● **WHAT THIS TASK INVOLVES**: Give the lines below again exactly, starting with the line that holds "ATOM 5 O O . MET A 1 1 ? -4.126" and going on through the line that holds "ATOM 52 O O".

● **Records drawn from a dataset**:

-----

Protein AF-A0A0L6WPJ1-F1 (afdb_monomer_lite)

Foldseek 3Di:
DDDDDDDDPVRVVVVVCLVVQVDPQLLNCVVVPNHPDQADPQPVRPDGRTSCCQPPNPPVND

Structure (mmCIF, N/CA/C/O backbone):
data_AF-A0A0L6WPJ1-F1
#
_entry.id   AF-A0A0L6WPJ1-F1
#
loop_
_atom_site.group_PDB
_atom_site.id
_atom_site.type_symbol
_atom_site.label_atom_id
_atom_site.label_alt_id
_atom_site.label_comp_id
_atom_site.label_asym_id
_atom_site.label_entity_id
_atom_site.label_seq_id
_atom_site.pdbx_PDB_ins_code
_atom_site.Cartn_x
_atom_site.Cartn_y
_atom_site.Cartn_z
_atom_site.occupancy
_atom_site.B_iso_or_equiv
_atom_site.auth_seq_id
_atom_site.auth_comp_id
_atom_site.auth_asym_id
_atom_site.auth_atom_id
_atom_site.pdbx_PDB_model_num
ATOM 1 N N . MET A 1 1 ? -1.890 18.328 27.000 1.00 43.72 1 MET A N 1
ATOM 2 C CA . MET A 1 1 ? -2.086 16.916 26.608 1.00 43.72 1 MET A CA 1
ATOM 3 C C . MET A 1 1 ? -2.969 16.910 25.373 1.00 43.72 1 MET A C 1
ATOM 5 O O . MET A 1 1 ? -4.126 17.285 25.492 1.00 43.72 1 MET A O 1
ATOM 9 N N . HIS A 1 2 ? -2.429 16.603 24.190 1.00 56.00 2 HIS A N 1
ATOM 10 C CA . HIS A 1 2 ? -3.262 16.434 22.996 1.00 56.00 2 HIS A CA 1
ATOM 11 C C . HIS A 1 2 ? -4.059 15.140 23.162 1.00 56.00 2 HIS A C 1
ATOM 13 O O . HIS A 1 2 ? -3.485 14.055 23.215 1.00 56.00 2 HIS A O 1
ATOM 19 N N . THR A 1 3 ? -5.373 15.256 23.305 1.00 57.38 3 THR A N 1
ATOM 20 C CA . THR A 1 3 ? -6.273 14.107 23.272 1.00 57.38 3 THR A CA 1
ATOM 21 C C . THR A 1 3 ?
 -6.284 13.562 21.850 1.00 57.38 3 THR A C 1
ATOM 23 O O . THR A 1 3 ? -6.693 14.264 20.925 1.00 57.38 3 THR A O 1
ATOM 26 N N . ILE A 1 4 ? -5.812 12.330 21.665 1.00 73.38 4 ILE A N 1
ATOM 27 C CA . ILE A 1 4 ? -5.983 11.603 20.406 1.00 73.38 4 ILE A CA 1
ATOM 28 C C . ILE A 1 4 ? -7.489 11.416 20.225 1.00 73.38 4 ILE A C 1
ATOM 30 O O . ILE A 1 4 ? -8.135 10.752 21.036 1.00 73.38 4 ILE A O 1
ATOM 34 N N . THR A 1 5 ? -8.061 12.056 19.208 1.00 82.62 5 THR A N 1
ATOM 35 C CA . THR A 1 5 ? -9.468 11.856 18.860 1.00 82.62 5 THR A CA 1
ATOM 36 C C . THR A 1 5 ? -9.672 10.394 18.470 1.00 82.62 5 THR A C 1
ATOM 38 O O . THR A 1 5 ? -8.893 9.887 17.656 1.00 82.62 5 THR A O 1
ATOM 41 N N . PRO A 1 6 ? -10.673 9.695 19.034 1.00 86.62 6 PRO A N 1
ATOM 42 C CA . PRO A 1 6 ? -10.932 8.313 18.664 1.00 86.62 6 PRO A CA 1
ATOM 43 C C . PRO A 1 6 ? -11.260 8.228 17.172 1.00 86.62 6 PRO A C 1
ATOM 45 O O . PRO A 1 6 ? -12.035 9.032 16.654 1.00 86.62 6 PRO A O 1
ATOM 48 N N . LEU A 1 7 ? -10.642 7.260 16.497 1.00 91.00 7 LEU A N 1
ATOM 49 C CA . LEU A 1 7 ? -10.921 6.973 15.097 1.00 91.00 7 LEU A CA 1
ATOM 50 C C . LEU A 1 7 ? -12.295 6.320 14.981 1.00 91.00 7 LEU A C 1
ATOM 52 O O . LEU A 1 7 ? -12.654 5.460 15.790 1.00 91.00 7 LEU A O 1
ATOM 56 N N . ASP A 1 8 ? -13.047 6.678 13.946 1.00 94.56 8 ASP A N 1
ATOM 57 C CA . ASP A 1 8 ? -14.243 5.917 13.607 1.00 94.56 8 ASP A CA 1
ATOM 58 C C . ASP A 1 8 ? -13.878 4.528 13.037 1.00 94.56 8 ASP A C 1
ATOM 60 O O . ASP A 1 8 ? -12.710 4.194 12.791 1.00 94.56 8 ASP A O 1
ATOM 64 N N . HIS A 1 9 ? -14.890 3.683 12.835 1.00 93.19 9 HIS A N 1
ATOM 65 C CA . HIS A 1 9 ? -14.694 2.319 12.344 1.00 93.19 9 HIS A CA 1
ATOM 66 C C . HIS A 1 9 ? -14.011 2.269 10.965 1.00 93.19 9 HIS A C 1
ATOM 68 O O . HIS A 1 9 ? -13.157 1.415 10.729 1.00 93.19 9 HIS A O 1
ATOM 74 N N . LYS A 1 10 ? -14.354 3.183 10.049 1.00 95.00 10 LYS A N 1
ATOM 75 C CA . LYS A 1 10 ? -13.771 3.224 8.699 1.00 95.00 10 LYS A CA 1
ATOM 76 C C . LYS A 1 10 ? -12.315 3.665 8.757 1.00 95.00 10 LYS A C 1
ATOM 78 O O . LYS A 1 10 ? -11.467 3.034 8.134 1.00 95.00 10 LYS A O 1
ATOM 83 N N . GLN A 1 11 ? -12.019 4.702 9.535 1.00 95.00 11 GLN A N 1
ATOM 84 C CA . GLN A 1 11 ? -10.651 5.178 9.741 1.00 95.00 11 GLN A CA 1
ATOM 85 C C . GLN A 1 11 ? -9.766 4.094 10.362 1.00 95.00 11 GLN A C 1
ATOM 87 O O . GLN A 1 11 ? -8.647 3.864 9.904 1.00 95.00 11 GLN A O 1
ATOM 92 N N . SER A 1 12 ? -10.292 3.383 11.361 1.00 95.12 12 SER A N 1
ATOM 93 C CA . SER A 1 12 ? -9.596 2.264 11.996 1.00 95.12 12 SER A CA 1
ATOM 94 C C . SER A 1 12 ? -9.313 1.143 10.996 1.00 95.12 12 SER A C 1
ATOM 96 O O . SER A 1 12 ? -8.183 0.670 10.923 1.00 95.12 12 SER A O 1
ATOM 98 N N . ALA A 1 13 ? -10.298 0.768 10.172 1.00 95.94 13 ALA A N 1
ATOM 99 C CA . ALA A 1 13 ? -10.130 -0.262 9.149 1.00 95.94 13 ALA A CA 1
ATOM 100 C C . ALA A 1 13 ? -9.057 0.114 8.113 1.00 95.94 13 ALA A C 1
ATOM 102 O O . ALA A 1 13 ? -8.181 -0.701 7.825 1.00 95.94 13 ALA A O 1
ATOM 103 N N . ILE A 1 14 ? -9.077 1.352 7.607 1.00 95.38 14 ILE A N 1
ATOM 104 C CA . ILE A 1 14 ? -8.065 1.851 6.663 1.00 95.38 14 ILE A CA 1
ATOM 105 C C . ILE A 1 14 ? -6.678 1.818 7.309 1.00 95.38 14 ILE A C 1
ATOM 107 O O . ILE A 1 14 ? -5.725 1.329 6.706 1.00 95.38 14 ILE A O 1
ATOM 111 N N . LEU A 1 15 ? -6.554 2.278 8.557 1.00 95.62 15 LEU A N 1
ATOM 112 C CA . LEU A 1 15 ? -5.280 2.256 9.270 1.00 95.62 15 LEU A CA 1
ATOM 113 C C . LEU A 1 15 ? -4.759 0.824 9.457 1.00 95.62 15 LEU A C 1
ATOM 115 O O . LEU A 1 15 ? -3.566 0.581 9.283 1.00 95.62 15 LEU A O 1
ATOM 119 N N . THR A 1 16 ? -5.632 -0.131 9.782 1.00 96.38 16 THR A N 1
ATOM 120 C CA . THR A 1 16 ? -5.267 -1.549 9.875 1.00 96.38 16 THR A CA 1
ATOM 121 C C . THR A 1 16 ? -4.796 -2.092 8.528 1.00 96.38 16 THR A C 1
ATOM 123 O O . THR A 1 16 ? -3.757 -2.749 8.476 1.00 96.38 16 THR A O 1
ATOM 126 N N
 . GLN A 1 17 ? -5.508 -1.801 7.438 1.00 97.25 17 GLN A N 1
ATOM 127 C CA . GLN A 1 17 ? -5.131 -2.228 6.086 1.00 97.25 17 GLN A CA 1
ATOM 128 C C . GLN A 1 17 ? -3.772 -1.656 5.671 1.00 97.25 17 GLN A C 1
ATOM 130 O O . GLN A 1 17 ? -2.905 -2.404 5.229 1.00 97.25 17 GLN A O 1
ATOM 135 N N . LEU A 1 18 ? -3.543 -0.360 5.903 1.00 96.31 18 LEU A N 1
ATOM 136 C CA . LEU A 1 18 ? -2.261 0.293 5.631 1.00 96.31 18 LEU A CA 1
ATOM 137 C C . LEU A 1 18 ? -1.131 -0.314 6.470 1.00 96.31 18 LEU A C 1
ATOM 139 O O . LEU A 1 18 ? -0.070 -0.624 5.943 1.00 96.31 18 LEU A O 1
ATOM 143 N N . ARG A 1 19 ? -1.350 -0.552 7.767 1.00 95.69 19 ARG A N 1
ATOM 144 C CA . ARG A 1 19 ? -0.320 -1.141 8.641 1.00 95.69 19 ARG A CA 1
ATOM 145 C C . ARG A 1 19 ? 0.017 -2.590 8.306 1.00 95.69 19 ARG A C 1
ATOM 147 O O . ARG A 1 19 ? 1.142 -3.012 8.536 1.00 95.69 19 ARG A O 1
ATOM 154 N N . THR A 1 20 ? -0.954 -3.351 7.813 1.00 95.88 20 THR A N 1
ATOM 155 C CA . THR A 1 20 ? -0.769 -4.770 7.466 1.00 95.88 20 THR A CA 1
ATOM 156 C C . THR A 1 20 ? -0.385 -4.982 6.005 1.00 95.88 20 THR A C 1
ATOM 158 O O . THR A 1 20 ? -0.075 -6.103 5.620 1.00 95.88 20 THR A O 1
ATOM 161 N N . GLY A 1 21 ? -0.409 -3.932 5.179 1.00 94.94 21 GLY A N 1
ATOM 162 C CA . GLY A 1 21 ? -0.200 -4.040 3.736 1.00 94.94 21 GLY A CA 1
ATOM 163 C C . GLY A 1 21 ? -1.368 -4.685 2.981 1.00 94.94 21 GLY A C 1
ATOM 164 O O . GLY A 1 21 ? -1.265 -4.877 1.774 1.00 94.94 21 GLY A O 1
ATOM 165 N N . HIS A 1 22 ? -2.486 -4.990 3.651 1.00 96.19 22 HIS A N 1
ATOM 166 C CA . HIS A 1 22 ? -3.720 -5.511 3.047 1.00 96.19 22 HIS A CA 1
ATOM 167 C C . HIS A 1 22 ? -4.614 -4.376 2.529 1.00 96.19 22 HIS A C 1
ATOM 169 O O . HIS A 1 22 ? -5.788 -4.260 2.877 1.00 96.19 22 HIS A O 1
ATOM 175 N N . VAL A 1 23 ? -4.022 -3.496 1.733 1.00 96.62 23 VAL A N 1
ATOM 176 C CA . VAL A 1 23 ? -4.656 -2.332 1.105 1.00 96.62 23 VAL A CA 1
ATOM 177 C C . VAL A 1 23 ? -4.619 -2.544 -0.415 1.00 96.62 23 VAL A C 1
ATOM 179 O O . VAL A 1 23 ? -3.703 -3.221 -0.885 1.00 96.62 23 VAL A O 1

-----

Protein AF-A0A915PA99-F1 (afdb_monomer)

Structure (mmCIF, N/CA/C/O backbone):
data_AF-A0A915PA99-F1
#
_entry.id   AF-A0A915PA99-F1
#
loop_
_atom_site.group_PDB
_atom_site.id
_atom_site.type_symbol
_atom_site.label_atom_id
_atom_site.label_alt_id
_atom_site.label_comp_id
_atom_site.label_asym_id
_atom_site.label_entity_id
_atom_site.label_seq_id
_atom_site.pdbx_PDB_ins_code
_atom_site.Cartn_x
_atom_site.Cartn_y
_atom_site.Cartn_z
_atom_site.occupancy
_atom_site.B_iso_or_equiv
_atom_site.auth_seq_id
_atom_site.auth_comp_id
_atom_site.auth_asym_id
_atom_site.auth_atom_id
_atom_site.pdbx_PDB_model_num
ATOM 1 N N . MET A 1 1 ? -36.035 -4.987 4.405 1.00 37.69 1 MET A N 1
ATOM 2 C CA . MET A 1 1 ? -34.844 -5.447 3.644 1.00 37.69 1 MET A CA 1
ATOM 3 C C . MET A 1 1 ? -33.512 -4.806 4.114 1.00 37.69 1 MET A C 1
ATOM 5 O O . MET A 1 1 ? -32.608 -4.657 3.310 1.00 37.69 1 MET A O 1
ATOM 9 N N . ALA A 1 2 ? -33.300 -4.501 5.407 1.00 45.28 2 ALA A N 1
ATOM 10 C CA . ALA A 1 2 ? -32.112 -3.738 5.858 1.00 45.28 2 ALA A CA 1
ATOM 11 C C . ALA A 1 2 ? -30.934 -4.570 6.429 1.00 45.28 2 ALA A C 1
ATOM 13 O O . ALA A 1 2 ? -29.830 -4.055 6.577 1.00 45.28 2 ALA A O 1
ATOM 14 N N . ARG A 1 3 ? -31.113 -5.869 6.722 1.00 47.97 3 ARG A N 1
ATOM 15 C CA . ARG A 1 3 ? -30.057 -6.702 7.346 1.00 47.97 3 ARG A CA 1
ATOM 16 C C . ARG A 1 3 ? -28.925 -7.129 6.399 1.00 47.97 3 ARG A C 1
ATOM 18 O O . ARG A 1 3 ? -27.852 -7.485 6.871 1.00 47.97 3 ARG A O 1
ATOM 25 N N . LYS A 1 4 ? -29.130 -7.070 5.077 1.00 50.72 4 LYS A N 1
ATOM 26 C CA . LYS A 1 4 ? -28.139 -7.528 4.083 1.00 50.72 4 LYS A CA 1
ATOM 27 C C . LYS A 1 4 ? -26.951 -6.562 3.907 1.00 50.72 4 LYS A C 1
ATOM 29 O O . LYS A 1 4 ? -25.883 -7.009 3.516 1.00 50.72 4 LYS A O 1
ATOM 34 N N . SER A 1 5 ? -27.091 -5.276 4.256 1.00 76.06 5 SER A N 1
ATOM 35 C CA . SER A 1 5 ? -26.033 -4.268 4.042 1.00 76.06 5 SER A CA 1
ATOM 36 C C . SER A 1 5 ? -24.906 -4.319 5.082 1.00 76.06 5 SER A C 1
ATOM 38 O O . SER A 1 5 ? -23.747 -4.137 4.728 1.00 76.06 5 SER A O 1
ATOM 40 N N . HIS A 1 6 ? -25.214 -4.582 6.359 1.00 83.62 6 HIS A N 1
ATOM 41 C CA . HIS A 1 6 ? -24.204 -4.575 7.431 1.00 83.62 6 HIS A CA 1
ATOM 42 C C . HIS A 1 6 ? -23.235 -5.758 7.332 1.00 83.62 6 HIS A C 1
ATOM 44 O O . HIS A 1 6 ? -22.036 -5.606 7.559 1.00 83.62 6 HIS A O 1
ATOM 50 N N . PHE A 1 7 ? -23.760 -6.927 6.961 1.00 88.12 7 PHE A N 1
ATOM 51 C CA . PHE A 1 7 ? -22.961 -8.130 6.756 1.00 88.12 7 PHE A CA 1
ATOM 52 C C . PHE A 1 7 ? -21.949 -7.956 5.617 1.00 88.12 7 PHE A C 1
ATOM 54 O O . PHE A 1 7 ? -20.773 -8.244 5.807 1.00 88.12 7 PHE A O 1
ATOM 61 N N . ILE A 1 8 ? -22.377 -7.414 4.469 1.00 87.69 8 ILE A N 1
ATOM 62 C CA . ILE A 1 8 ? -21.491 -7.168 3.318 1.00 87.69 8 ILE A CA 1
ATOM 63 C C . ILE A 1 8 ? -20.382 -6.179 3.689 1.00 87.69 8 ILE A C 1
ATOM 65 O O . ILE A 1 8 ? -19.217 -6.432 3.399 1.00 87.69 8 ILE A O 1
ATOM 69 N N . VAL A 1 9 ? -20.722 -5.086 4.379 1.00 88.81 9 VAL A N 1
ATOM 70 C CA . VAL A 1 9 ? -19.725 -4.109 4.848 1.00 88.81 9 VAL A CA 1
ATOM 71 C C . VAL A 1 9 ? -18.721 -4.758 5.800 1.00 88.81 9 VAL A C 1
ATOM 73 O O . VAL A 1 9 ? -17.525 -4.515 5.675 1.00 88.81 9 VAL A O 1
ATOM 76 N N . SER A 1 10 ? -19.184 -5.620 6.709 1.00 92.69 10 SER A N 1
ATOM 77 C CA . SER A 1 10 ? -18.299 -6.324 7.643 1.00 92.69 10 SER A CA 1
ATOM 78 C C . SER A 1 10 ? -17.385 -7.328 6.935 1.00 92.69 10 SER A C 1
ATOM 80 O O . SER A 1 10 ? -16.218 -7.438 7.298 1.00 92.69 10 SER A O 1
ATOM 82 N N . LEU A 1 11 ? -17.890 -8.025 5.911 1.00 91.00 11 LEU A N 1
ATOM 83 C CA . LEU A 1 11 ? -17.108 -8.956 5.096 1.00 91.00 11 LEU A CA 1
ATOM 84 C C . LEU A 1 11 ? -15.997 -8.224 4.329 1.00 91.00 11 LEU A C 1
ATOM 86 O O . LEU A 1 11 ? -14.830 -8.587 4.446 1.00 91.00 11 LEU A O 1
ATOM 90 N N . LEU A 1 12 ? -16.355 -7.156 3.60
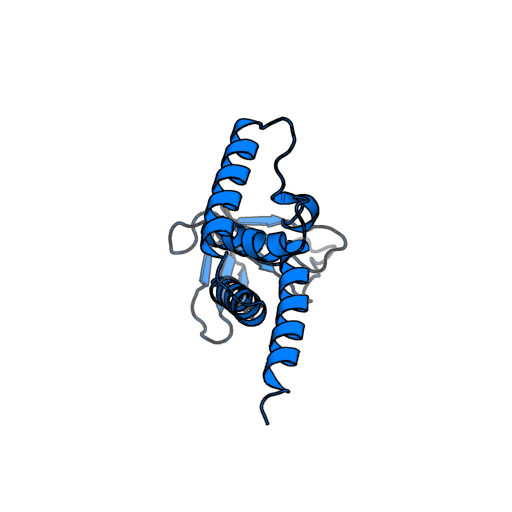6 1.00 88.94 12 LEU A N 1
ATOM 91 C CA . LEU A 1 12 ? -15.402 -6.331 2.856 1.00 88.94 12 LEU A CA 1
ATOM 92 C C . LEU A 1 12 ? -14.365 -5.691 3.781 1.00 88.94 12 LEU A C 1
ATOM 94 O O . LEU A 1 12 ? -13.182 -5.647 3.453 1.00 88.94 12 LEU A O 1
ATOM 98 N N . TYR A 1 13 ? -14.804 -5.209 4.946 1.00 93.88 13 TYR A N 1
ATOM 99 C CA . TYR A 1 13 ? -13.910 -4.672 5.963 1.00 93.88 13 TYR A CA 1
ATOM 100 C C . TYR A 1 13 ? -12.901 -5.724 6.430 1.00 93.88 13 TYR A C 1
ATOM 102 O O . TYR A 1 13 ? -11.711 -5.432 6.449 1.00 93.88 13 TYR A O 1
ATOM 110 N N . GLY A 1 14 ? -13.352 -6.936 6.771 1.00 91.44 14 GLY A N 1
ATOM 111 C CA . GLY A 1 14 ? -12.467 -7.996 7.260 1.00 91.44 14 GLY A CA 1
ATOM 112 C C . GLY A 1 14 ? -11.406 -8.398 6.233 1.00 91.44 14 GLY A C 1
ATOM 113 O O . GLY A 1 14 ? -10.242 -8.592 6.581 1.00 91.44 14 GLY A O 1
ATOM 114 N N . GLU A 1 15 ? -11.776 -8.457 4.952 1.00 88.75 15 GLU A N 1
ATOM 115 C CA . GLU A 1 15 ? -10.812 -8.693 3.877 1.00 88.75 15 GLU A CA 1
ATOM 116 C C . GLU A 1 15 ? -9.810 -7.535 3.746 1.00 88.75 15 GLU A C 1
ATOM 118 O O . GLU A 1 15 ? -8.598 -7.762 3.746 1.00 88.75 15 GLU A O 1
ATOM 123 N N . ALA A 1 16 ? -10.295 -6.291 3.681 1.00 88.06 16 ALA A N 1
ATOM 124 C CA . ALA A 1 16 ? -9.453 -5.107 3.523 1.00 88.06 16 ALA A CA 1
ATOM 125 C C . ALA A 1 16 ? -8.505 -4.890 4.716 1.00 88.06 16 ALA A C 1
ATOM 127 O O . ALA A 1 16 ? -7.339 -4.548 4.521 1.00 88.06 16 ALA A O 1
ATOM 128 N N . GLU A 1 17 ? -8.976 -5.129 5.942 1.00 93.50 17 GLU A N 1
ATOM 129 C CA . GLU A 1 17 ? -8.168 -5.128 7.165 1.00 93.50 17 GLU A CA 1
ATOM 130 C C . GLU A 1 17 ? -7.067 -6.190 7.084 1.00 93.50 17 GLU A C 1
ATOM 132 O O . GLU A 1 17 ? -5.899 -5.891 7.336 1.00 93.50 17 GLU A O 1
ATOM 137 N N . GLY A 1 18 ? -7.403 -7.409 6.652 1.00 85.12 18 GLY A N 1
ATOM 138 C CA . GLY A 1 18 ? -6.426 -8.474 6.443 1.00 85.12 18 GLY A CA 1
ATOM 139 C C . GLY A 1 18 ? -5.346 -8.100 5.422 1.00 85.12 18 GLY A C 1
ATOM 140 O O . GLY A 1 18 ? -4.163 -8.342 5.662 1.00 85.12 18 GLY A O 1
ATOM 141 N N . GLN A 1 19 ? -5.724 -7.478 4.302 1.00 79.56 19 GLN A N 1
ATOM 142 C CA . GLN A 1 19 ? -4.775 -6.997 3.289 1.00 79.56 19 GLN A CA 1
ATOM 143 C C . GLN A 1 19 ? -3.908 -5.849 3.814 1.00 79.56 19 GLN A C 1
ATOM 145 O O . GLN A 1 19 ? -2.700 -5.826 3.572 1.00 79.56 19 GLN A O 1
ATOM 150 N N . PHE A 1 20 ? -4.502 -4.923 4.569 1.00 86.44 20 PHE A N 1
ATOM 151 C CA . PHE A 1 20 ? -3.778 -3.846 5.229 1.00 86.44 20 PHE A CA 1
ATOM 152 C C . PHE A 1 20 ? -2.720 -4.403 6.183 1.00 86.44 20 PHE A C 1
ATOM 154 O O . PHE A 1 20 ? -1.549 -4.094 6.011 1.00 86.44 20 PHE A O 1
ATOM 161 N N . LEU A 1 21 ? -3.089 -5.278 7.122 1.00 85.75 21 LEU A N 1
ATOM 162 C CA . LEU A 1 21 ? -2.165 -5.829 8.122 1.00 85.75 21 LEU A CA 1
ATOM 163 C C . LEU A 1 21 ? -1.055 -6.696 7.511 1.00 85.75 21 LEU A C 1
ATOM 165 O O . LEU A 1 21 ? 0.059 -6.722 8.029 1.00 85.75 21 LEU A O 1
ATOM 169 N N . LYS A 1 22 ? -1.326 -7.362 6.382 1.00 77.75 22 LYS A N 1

-----

● **OUTPUT FOR THIS TASK**:
ATOM 5 O O . MET A 1 1 ? -4.126 17.285 25.492 1.00 43.72 1 MET A O 1
ATOM 9 N N . HIS A 1 2 ? -2.429 16.603 24.190 1.00 56.00 2 HIS A N 1
ATOM 10 C CA . HIS A 1 2 ? -3.262 16.434 22.996 1.00 56.00 2 HIS A CA 1
ATOM 11 C C . HIS A 1 2 ? -4.059 15.140 23.162 1.00 56.00 2 HIS A C 1
ATOM 13 O O . HIS A 1 2 ? -3.485 14.055 23.215 1.00 56.00 2 HIS A O 1
ATOM 19 N N . THR A 1 3 ? -5.373 15.256 23.305 1.00 57.38 3 THR A N 1
ATOM 20 C CA . THR A 1 3 ? -6.273 14.107 23.272 1.00 57.38 3 THR A CA 1
ATOM 21 C C . THR A 1 3 ?
 -6.284 13.562 21.850 1.00 57.38 3 THR A C 1
ATOM 23 O O . THR A 1 3 ? -6.693 14.264 20.925 1.00 57.38 3 THR A O 1
ATOM 26 N N . ILE A 1 4 ? -5.812 12.330 21.665 1.00 73.38 4 ILE A N 1
ATOM 27 C CA . ILE A 1 4 ? -5.983 11.603 20.406 1.00 73.38 4 ILE A CA 1
ATOM 28 C C . ILE A 1 4 ? -7.489 11.416 20.225 1.00 73.38 4 ILE A C 1
ATOM 30 O O . ILE A 1 4 ? -8.135 10.752 21.036 1.00 73.38 4 ILE A O 1
ATOM 34 N N . THR A 1 5 ? -8.061 12.056 19.208 1.00 82.62 5 THR A N 1
ATOM 35 C CA . THR A 1 5 ? -9.468 11.856 18.860 1.00 82.62 5 THR A CA 1
ATOM 36 C C . THR A 1 5 ? -9.672 10.394 18.470 1.00 82.62 5 THR A C 1
ATOM 38 O O . THR A 1 5 ? -8.893 9.887 17.656 1.00 82.62 5 THR A O 1
ATOM 41 N N . PRO A 1 6 ? -10.673 9.695 19.034 1.00 86.62 6 PRO A N 1
ATOM 42 C CA . PRO A 1 6 ? -10.932 8.313 18.664 1.00 86.62 6 PRO A CA 1
ATOM 43 C C . PRO A 1 6 ? -11.260 8.228 17.172 1.00 86.62 6 PRO A C 1
ATOM 45 O O . PRO A 1 6 ? -12.035 9.032 16.654 1.00 86.62 6 PRO A O 1
ATOM 48 N N . LEU A 1 7 ? -10.642 7.260 16.497 1.00 91.00 7 LEU A N 1
ATOM 49 C CA . LEU A 1 7 ? -10.921 6.973 15.097 1.00 91.00 7 LEU A CA 1
ATOM 50 C C . LEU A 1 7 ? -12.295 6.320 14.981 1.00 91.00 7 LEU A C 1
ATOM 52 O O . LEU A 1 7 ? -12.654 5.460 15.790 1.00 91.00 7 LEU A O 1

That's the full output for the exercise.